# Blind cockapoo doing agility



## kendal (Jul 16, 2009)

i found this on you tube, i found it very interesting. 
just goes to show you can teach any dog anything. 
March 09
http://www.youtube.com/watch?v=pL80WOrDKrQ


may 09
http://www.youtube.com/watch?v=8wApzSfMLBQ


----------



## Dave (May 25, 2009)

Wow what an improvement from March to May! That takes quite some talent for both the dog and the trainer. You're right. You can teach any dog to do anything. That dog couldn't see and walked up the ramps with very little problem.


----------



## ElaineR (Apr 5, 2013)

Just spotted these videos, it's so true, blindness doesn't need to hold a dog back.. I need to learn how to post videos of Bobby.. He is also trained with hand held bells.. Walks confidently.. Even runs at speed through the field I take him to.. At the moment it has really long grass and he is hilarious running through it.. When I shout for him he finds his way through the long grass to the little path and follows me round.
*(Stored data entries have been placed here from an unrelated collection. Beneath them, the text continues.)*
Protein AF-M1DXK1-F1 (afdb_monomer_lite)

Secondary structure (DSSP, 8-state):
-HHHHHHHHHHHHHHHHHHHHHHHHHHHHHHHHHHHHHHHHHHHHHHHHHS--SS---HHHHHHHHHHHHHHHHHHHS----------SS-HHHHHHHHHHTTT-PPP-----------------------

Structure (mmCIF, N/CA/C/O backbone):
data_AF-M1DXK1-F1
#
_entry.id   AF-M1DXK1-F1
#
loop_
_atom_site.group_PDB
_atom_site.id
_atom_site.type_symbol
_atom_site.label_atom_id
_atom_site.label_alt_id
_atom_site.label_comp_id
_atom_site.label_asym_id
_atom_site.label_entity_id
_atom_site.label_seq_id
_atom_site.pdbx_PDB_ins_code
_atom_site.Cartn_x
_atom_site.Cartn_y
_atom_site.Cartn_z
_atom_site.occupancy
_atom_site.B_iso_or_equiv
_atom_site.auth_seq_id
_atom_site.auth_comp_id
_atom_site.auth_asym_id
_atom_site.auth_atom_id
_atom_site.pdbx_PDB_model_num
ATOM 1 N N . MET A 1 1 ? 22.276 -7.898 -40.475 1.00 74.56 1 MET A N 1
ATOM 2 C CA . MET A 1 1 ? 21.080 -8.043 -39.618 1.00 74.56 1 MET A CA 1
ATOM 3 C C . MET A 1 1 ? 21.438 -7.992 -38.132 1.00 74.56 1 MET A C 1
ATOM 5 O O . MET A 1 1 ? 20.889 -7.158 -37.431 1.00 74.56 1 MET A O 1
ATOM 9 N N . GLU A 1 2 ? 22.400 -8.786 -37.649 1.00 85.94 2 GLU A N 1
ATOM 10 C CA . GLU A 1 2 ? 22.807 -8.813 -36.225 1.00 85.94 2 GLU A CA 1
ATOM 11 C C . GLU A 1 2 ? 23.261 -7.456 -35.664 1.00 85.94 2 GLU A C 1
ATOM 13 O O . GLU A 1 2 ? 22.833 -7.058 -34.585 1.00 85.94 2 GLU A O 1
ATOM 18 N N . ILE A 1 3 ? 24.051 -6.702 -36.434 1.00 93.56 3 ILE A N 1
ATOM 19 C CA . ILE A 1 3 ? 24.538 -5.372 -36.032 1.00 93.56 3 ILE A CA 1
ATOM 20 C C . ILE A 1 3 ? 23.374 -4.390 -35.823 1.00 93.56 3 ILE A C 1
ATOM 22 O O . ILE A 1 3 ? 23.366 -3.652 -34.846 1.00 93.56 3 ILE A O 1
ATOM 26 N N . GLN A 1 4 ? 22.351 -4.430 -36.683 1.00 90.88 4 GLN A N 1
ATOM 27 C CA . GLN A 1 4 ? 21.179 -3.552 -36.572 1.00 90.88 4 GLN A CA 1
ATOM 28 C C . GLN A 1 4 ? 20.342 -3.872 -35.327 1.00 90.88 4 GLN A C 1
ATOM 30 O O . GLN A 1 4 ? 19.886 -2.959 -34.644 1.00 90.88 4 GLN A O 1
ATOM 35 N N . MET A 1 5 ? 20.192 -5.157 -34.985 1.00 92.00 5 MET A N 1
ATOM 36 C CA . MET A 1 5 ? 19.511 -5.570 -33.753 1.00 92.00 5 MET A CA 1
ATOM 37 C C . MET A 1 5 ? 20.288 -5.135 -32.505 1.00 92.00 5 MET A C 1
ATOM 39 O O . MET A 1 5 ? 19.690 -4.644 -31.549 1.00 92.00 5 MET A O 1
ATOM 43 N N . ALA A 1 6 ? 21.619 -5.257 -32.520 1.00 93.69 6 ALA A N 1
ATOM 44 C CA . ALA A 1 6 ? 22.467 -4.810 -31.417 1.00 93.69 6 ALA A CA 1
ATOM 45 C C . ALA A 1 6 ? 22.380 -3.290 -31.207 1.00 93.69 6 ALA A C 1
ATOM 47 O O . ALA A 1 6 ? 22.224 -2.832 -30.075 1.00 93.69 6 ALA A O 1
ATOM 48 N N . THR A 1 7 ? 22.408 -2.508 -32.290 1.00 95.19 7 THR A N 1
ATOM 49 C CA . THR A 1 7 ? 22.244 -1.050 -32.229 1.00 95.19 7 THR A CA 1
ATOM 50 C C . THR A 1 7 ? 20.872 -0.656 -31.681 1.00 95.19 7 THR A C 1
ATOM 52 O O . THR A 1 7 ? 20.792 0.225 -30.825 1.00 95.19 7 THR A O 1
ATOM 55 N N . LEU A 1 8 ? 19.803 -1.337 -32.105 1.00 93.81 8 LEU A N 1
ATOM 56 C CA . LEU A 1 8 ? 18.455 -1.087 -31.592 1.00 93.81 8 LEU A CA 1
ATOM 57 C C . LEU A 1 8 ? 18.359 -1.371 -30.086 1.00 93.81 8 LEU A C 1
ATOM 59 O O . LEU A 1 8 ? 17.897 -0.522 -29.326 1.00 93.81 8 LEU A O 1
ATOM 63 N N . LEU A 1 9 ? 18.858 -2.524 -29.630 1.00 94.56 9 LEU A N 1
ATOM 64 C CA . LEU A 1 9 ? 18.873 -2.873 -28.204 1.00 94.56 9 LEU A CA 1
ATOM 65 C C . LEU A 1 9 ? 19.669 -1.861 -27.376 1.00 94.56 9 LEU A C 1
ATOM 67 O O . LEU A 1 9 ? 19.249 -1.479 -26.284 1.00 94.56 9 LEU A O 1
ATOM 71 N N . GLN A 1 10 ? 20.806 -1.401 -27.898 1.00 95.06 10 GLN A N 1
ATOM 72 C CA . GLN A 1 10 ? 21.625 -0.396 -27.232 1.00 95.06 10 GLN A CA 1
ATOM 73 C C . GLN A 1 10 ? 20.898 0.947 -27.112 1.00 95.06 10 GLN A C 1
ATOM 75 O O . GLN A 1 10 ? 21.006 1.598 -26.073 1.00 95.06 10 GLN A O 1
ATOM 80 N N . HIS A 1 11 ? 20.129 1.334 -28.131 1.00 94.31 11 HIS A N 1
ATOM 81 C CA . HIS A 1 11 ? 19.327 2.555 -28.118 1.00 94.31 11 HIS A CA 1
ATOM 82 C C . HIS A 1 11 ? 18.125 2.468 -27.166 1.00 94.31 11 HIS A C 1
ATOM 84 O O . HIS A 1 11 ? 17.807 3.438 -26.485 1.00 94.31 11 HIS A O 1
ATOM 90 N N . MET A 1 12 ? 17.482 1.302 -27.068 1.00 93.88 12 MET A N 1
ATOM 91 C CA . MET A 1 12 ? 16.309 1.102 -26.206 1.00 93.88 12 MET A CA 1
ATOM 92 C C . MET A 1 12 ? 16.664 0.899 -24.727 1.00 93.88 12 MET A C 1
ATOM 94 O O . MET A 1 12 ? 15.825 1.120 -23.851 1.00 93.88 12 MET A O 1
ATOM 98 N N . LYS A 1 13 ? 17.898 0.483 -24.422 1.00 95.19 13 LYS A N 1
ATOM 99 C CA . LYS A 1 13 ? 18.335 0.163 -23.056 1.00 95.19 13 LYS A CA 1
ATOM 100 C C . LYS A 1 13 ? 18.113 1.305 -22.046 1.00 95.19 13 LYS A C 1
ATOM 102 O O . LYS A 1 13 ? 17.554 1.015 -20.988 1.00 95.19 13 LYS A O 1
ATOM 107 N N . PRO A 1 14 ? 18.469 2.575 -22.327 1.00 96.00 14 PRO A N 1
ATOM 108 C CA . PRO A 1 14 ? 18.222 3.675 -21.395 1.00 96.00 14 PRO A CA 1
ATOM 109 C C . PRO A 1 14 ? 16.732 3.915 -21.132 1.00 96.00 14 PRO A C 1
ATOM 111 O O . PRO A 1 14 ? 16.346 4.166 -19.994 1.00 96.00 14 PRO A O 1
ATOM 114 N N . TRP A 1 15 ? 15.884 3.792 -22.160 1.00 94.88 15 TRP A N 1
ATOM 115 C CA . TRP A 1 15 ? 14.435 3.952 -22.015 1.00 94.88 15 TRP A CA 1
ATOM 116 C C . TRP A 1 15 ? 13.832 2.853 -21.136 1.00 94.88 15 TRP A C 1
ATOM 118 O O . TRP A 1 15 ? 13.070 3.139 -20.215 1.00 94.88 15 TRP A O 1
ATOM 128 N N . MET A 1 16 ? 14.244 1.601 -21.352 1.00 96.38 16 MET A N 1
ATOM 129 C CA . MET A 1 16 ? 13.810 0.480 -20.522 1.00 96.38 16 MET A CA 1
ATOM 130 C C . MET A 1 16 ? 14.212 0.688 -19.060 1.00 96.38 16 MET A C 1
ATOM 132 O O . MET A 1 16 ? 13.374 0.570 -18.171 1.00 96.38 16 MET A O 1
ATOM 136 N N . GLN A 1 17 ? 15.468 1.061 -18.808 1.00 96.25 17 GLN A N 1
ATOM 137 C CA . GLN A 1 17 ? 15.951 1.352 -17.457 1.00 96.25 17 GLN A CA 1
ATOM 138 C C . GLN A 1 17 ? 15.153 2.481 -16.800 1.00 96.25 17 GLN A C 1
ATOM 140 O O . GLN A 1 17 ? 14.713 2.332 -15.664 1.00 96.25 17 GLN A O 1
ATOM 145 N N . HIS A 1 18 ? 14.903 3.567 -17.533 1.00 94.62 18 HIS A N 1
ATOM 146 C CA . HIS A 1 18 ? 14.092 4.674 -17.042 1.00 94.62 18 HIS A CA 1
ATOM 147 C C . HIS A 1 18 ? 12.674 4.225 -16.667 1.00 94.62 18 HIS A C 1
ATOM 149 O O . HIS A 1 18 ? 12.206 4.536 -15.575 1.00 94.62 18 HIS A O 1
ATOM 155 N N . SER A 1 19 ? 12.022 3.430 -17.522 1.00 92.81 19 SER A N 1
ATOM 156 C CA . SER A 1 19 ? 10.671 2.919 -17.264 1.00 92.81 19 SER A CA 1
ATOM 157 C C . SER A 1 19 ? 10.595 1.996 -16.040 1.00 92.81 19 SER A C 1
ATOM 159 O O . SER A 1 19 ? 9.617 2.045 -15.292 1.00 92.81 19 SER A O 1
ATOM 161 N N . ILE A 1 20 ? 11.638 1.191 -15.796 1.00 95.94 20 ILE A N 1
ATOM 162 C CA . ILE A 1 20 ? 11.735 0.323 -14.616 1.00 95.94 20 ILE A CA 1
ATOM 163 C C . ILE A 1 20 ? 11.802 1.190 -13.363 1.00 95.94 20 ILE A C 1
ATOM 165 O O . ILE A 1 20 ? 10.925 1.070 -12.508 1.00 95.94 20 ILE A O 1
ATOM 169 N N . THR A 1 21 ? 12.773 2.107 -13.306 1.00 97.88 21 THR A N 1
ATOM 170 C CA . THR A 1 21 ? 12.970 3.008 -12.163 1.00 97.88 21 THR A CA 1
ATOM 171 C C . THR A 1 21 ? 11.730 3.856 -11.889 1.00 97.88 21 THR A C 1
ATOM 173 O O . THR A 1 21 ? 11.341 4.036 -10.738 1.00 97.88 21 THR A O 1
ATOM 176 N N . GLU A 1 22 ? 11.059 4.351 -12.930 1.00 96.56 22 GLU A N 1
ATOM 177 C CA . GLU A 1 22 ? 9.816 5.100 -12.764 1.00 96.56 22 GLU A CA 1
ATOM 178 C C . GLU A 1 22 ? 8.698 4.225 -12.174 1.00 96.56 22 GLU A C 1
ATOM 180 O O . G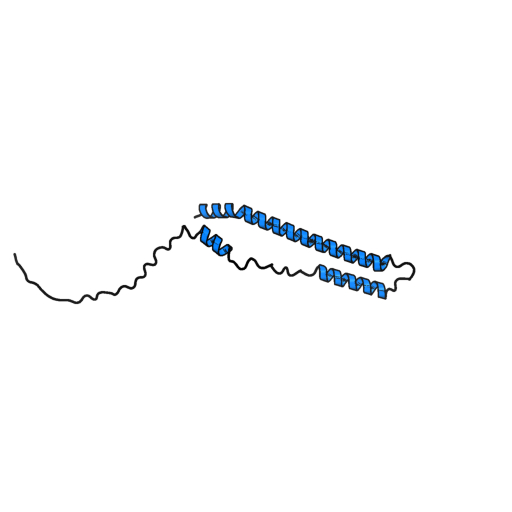LU A 1 22 ? 7.971 4.662 -11.277 1.00 96.56 22 GLU A O 1
ATOM 185 N N . SER A 1 23 ? 8.552 2.981 -12.642 1.00 91.81 23 SER A N 1
ATOM 186 C CA . SER A 1 23 ? 7.546 2.059 -12.103 1.00 91.81 23 SER A CA 1
ATOM 187 C C . SER A 1 23 ? 7.831 1.667 -10.649 1.00 91.81 23 SER A C 1
ATOM 189 O O . SER A 1 23 ? 6.895 1.578 -9.853 1.00 91.81 23 SER A O 1
ATOM 191 N N . GLU A 1 24 ? 9.107 1.499 -10.287 1.00 95.94 24 GLU A N 1
ATOM 192 C CA . GLU A 1 24 ? 9.555 1.208 -8.923 1.00 95.94 24 GLU A CA 1
ATOM 193 C C . GLU A 1 24 ? 9.216 2.369 -7.990 1.00 95.94 24 GLU A C 1
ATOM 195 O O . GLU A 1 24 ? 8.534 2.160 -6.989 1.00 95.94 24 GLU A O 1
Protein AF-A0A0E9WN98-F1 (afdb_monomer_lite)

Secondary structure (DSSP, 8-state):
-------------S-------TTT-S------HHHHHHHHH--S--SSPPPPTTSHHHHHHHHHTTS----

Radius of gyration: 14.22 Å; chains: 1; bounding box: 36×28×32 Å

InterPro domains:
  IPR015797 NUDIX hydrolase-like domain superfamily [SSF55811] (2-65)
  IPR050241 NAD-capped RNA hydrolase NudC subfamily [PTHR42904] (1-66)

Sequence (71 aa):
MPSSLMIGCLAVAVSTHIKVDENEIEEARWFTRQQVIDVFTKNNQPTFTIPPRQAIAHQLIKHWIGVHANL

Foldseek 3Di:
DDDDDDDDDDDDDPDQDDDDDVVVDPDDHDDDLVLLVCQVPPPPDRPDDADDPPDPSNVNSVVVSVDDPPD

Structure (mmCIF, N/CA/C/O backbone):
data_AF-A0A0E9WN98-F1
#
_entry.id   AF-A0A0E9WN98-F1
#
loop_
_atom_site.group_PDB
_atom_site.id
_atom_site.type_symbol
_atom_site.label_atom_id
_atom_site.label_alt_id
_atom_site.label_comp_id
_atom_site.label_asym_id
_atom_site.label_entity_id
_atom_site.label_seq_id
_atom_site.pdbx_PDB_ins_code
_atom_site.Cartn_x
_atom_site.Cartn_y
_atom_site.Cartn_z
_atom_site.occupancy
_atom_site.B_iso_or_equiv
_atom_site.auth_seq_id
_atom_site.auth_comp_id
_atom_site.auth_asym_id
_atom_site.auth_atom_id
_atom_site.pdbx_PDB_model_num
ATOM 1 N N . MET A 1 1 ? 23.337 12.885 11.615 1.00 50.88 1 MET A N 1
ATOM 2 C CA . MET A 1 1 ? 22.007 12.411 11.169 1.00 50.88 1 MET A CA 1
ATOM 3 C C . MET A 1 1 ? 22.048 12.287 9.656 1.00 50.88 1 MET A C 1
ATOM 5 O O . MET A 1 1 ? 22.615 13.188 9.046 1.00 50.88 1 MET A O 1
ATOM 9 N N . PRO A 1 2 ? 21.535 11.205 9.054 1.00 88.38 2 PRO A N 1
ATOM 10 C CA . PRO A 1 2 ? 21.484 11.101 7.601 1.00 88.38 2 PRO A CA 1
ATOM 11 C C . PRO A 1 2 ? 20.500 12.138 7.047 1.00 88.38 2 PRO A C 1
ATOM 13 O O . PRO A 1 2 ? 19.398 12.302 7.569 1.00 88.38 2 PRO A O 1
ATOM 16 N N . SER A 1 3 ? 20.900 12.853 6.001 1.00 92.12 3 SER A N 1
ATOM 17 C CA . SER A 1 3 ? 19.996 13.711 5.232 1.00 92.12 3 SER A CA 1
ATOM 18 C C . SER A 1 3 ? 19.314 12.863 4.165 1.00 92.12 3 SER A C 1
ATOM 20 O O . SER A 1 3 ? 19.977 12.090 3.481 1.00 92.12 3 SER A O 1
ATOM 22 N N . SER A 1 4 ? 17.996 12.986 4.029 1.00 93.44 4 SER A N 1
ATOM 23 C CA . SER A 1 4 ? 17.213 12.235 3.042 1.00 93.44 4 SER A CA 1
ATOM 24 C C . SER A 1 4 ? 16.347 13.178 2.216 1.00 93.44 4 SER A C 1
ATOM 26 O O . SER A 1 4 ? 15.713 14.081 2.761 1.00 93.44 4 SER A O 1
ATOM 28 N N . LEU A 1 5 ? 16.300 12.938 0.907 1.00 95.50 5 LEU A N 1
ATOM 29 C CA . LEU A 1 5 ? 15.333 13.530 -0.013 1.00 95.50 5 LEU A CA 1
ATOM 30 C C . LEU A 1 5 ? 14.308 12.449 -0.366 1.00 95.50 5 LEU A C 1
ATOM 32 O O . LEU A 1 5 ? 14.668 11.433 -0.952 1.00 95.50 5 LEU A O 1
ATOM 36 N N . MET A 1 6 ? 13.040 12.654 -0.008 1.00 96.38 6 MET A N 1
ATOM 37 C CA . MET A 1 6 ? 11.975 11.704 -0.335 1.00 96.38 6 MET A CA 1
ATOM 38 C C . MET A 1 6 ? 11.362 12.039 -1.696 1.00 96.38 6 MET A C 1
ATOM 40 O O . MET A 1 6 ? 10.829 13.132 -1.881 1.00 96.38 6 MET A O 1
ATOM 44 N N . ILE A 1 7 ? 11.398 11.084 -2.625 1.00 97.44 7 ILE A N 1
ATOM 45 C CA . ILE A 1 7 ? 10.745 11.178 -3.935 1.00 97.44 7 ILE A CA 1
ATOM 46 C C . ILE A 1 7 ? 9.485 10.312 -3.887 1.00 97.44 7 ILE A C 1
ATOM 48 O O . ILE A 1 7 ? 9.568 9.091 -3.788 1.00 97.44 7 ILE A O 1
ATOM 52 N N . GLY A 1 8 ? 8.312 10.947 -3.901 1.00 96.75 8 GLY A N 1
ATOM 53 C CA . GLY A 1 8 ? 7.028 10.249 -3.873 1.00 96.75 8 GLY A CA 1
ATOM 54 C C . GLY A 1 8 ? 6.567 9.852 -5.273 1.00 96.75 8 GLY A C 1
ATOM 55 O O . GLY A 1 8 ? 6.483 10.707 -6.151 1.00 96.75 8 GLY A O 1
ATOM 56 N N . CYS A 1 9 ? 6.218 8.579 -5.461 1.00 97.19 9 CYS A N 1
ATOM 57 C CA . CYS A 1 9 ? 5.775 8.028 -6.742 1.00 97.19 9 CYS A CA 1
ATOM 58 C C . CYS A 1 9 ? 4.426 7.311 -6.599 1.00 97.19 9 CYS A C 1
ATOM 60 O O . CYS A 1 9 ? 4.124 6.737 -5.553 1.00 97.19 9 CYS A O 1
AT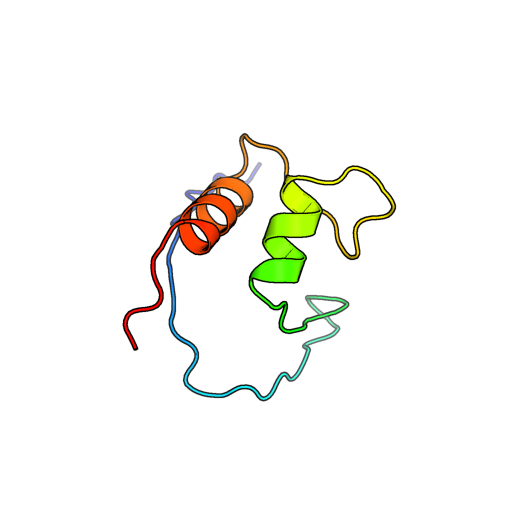OM 62 N N . LEU A 1 10 ? 3.643 7.297 -7.679 1.00 96.00 10 LEU A N 1
ATOM 63 C CA . LEU A 1 10 ? 2.517 6.379 -7.856 1.00 96.00 10 LEU A CA 1
ATOM 64 C C . LEU A 1 10 ? 2.961 5.282 -8.821 1.00 96.00 10 LEU A C 1
ATOM 66 O O . LEU A 1 10 ? 3.521 5.581 -9.874 1.00 96.00 10 LEU A O 1
ATOM 70 N N . ALA A 1 11 ? 2.715 4.026 -8.464 1.00 95.69 11 ALA A N 1
ATOM 71 C CA . ALA A 1 11 ? 3.104 2.872 -9.263 1.00 95.69 11 ALA A CA 1
ATOM 72 C C . ALA A 1 11 ? 1.899 1.962 -9.519 1.00 95.69 11 ALA A C 1
ATOM 74 O O . ALA A 1 11 ? 0.976 1.890 -8.706 1.00 95.69 11 ALA A O 1
ATOM 75 N N . VAL A 1 12 ? 1.931 1.255 -10.648 1.00 95.75 12 VAL A N 1
ATOM 76 C CA . VAL A 1 12 ? 0.943 0.234 -11.009 1.00 95.75 12 VAL A CA 1
ATOM 77 C C . VAL A 1 12 ? 1.604 -1.129 -10.856 1.00 95.75 12 VAL A C 1
ATOM 79 O O . VAL A 1 12 ? 2.612 -1.409 -11.502 1.00 95.75 12 VAL A O 1
ATOM 82 N N . ALA A 1 13 ? 1.057 -1.969 -9.981 1.00 96.62 13 ALA A N 1
ATOM 83 C CA . ALA A 1 13 ? 1.550 -3.327 -9.805 1.00 96.62 13 ALA A CA 1
ATOM 84 C C . ALA A 1 13 ? 1.152 -4.208 -10.997 1.00 96.62 13 ALA A C 1
ATOM 86 O O . ALA A 1 13 ? 0.023 -4.144 -11.478 1.00 96.62 13 ALA A O 1
ATOM 87 N N . VAL A 1 14 ? 2.075 -5.060 -11.443 1.00 97.81 14 VAL A N 1
ATOM 88 C CA . VAL A 1 14 ? 1.857 -6.021 -12.543 1.00 97.81 14 VAL A CA 1
ATOM 89 C C . VAL A 1 14 ? 1.449 -7.417 -12.050 1.00 97.81 14 VAL A C 1
ATOM 91 O O . VAL A 1 14 ? 1.196 -8.312 -12.850 1.00 97.81 14 VAL A O 1
ATOM 94 N N . SER A 1 15 ? 1.404 -7.618 -10.730 1.00 98.06 15 SER A N 1
ATOM 95 C CA . SER A 1 15 ? 1.009 -8.857 -10.053 1.00 98.06 15 SER A CA 1
ATOM 96 C C . SER A 1 15 ? 0.406 -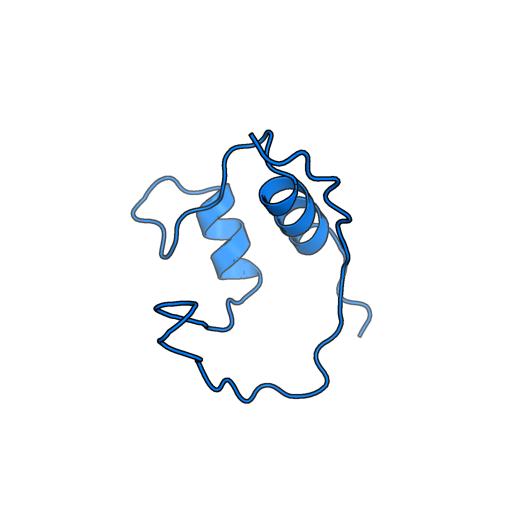8.534 -8.684 1.00 98.06 15 SER A C 1
ATOM 98 O O . SER A 1 15 ? 0.693 -7.485 -8.108 1.00 98.06 15 SER A O 1
ATOM 100 N N . THR A 1 16 ? -0.414 -9.443 -8.155 1.00 97.81 16 THR A N 1
ATOM 101 C CA . THR A 1 16 ? -1.016 -9.341 -6.816 1.00 97.81 16 THR A CA 1
ATOM 102 C C . THR A 1 16 ? -0.325 -10.215 -5.771 1.00 97.81 16 THR A C 1
ATOM 104 O O . THR A 1 16 ? -0.645 -10.097 -4.588 1.00 97.81 16 THR A O 1
ATOM 107 N N . HIS A 1 17 ? 0.609 -11.085 -6.173 1.00 98.19 17 HIS A N 1
ATOM 108 C CA . HIS A 1 17 ? 1.329 -11.949 -5.239 1.00 98.19 17 HIS A CA 1
ATOM 109 C C . HIS A 1 17 ? 2.235 -11.117 -4.323 1.00 98.19 17 HIS A C 1
ATOM 111 O O . HIS A 1 17 ? 3.037 -10.317 -4.801 1.00 98.19 17 HIS A O 1
ATOM 117 N N . ILE A 1 18 ? 2.116 -11.334 -3.014 1.00 98.12 18 ILE A N 1
ATOM 118 C CA . ILE A 1 18 ? 2.956 -10.709 -1.993 1.00 98.12 18 ILE A CA 1
ATOM 119 C C . ILE A 1 18 ? 3.860 -11.788 -1.399 1.00 98.12 18 ILE A C 1
ATOM 121 O O . ILE A 1 18 ? 3.376 -12.819 -0.935 1.00 98.12 18 ILE A O 1
ATOM 125 N N . LYS A 1 19 ? 5.165 -11.514 -1.380 1.00 97.44 19 LYS A N 1
ATOM 126 C CA . LYS A 1 19 ? 6.164 -12.250 -0.606 1.00 97.44 19 LYS A CA 1
ATOM 127 C C . LYS A 1 19 ? 6.868 -11.243 0.298 1.00 97.44 19 LYS A C 1
ATOM 129 O O . LYS A 1 19 ? 7.524 -10.339 -0.211 1.00 97.44 19 LYS A O 1
ATOM 134 N N . VAL A 1 20 ? 6.679 -11.376 1.605 1.00 97.94 20 VAL A N 1
ATOM 135 C CA . VAL A 1 20 ? 7.231 -10.458 2.610 1.00 97.94 20 VAL A CA 1
ATOM 136 C C . VAL A 1 20 ? 8.690 -10.831 2.894 1.00 97.94 20 VAL A C 1
ATOM 138 O O . VAL A 1 20 ? 9.000 -12.016 3.014 1.00 97.94 20 VAL A O 1
ATOM 141 N N . ASP A 1 21 ? 9.581 -9.838 2.972 1.00 97.88 21 ASP A N 1
ATOM 142 C CA . ASP A 1 21 ? 10.909 -10.003 3.576 1.00 97.88 21 ASP A CA 1
ATOM 143 C C . ASP A 1 21 ? 10.827 -9.598 5.050 1.00 97.88 21 ASP A C 1
ATOM 145 O O . ASP A 1 21 ? 10.809 -8.414 5.389 1.00 97.88 21 ASP A O 1
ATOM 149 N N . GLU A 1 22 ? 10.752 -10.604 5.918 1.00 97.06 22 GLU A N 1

When walking on lead, if I say 'careful' he slows right down and waits for next instruction.. I know im biased lol, but I think he's amazing...


----------



## ElaineR (Apr 5, 2013)

Dave said:


> Wow what an improvement from March to May! That takes quite some talent for both the dog and the trainer. You're right. You can teach any dog to do anything. That dog couldn't see and walked up the ramps with very little problem.


Just noticed you are from New Jersey Dave, my daughter there just now doing Camp America.. She was there last year too at a special needs camp and loved it so much hat she went back to same camp X


----------



## Jedicrazy (Apr 26, 2011)

Elaine, I'd love to see some video of Bobby. I'm sure he'll be an inspiration to us all .


----------